[Start of Attachment]
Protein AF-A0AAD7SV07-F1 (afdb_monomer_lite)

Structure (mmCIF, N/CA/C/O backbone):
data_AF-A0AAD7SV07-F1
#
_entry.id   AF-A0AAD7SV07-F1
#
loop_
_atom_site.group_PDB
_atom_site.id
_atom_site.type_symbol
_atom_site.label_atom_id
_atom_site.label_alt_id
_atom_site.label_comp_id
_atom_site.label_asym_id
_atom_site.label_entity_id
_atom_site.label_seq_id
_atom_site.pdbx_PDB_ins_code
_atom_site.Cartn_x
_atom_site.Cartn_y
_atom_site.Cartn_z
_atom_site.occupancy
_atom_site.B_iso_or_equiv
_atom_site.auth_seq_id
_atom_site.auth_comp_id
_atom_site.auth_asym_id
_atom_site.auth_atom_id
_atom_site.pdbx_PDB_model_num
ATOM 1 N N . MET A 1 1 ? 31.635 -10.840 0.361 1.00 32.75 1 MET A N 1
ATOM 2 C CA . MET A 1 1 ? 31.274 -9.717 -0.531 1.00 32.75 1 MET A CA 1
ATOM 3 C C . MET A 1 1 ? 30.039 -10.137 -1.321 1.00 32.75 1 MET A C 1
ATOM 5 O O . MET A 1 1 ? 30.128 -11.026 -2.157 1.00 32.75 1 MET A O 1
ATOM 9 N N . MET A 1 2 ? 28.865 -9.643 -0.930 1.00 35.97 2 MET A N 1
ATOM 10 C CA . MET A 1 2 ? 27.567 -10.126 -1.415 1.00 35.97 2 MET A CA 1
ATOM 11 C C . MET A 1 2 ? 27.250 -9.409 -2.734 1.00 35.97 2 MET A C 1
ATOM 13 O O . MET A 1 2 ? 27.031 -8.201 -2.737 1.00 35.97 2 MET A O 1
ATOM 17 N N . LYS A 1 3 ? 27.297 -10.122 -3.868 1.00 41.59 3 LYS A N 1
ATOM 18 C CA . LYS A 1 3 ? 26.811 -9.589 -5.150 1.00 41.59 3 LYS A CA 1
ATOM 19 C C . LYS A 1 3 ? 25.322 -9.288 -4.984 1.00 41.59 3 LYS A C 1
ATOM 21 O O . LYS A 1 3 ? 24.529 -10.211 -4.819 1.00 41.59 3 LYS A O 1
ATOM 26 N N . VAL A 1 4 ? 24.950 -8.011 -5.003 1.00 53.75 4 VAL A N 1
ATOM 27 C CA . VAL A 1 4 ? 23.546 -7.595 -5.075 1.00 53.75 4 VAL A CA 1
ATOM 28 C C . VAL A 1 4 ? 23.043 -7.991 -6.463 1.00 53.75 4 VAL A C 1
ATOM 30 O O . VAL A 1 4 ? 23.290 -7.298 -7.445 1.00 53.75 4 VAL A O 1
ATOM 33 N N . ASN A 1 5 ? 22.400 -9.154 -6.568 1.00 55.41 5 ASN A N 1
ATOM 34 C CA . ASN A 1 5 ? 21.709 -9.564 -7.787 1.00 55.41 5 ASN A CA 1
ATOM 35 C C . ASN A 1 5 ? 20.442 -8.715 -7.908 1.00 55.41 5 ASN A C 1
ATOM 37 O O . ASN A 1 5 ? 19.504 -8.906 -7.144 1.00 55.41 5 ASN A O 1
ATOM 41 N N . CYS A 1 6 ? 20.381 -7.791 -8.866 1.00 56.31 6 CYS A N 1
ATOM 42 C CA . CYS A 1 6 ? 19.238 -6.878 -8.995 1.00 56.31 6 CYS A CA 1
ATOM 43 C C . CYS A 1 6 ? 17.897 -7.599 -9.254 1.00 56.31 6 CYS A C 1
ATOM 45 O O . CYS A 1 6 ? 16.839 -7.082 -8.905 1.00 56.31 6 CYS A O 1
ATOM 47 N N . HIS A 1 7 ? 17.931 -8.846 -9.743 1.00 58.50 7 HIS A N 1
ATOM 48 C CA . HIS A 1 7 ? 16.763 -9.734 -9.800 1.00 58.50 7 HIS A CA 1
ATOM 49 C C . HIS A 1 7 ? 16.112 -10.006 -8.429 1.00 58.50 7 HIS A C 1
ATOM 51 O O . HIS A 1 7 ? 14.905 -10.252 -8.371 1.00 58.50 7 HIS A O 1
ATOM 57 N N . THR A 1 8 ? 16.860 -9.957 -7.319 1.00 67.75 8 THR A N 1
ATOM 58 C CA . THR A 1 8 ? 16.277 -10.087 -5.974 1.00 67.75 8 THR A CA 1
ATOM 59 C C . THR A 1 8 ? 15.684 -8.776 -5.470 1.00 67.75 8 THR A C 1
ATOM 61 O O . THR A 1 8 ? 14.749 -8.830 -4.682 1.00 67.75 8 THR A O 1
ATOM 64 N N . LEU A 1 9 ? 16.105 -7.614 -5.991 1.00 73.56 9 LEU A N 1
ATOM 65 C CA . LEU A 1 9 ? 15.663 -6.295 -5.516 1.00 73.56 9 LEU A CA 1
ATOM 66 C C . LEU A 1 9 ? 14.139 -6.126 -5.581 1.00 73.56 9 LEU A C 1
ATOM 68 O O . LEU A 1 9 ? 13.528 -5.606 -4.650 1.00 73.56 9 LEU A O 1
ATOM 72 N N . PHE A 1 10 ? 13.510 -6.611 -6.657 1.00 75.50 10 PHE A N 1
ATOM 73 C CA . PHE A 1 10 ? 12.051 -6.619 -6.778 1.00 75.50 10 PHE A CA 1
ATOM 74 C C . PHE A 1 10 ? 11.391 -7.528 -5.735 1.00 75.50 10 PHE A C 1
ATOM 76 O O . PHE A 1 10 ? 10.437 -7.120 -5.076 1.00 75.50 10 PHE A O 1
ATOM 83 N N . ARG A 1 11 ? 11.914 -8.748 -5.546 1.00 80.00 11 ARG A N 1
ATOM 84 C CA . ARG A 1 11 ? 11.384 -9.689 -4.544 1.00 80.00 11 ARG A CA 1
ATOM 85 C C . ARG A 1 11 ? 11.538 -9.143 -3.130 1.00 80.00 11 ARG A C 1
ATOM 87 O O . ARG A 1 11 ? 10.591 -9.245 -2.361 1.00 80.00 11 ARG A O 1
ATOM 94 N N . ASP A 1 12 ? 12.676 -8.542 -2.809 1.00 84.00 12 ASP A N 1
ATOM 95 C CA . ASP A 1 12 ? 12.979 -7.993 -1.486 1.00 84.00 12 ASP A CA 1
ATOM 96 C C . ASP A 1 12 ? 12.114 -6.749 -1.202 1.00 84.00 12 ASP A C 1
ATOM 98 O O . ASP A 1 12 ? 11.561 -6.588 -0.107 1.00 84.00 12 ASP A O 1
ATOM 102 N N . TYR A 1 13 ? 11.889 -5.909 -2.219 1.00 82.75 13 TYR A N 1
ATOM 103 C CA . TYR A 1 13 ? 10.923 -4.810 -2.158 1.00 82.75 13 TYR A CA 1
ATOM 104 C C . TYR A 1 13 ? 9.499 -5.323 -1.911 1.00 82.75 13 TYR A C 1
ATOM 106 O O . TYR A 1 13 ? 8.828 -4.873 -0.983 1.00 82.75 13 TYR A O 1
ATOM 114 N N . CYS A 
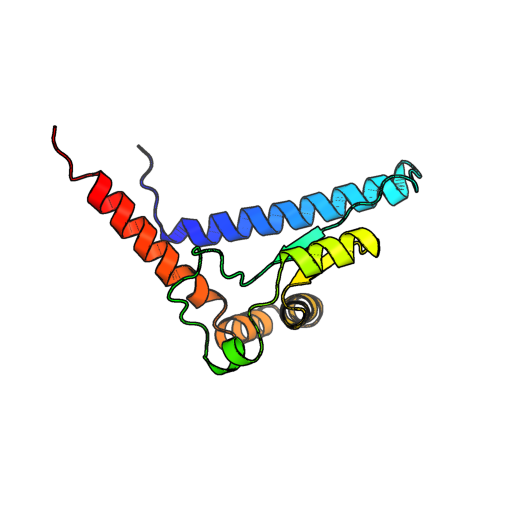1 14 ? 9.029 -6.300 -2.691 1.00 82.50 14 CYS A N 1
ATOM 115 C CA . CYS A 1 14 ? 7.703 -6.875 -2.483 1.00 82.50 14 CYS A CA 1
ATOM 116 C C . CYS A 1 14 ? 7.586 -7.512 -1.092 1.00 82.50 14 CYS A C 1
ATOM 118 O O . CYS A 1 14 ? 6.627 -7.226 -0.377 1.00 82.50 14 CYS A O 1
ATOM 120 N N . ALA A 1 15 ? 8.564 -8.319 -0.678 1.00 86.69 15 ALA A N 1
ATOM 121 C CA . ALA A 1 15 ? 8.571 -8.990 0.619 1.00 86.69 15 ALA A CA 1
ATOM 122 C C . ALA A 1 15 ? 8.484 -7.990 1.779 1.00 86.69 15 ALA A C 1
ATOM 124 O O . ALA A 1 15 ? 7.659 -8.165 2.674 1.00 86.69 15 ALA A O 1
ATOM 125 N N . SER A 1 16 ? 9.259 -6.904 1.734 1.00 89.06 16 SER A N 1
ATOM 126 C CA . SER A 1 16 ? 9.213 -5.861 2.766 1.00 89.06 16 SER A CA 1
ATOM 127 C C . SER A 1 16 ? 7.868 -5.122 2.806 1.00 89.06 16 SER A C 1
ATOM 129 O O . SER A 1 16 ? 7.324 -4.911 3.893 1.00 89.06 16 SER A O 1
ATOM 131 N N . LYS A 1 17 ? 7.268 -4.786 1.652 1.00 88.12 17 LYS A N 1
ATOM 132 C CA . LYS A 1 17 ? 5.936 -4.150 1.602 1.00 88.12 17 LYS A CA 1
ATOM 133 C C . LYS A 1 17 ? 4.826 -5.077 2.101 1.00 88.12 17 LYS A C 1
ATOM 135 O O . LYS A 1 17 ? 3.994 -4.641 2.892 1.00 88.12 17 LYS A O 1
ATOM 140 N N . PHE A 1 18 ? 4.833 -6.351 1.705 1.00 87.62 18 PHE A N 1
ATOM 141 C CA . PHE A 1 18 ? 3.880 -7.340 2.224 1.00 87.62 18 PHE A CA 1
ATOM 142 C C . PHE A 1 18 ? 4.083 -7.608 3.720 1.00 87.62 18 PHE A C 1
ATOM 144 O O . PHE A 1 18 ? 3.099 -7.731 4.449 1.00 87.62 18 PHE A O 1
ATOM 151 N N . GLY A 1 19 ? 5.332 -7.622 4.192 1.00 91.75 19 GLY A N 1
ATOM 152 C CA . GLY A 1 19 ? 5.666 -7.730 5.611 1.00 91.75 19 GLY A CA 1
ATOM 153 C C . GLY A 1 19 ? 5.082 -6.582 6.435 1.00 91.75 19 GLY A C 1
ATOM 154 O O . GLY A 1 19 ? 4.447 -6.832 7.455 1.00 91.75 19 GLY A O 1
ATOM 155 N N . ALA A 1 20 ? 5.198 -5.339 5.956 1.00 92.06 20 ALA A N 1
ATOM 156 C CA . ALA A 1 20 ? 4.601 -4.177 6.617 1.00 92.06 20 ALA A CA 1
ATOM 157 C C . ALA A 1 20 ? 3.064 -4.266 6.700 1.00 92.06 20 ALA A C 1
[End of Attachment]
### Brief
Return only the lines running from the line with "ATOM 140 N N" to the last line of the records, both included, exactly as written.

### Exercise output
ATOM 140 N N . PHE A 1 18 ? 4.833 -6.351 1.705 1.00 87.62 18 PHE A N 1
ATOM 141 C CA . PHE A 1 18 ? 3.880 -7.340 2.224 1.00 87.62 18 PHE A CA 1
ATOM 142 C C . PHE A 1 18 ? 4.083 -7.608 3.720 1.00 87.62 18 PHE A C 1
ATOM 144 O O . PHE A 1 18 ? 3.099 -7.731 4.449 1.00 87.62 18 PHE A O 1
ATOM 151 N N . GLY A 1 19 ? 5.332 -7.622 4.192 1.00 91.75 19 GLY A N 1
ATOM 152 C CA . GLY A 1 19 ? 5.666 -7.730 5.611 1.00 91.75 19 GLY A CA 1
ATOM 153 C C . GLY A 1 19 ? 5.082 -6.582 6.435 1.00 91.75 19 GLY A C 1
ATOM 154 O O . GLY A 1 19 ? 4.447 -6.832 7.455 1.00 91.75 19 GLY A O 1
ATOM 155 N N . ALA A 1 20 ? 5.198 -5.339 5.956 1.00 92.06 20 ALA A N 1
ATOM 156 C CA . ALA A 1 20 ? 4.601 -4.177 6.617 1.00 92.06 20 ALA A CA 1
ATOM 157 C C . ALA A 1 20 ? 3.064 -4.266 6.700 1.00 92.06 20 ALA A C 1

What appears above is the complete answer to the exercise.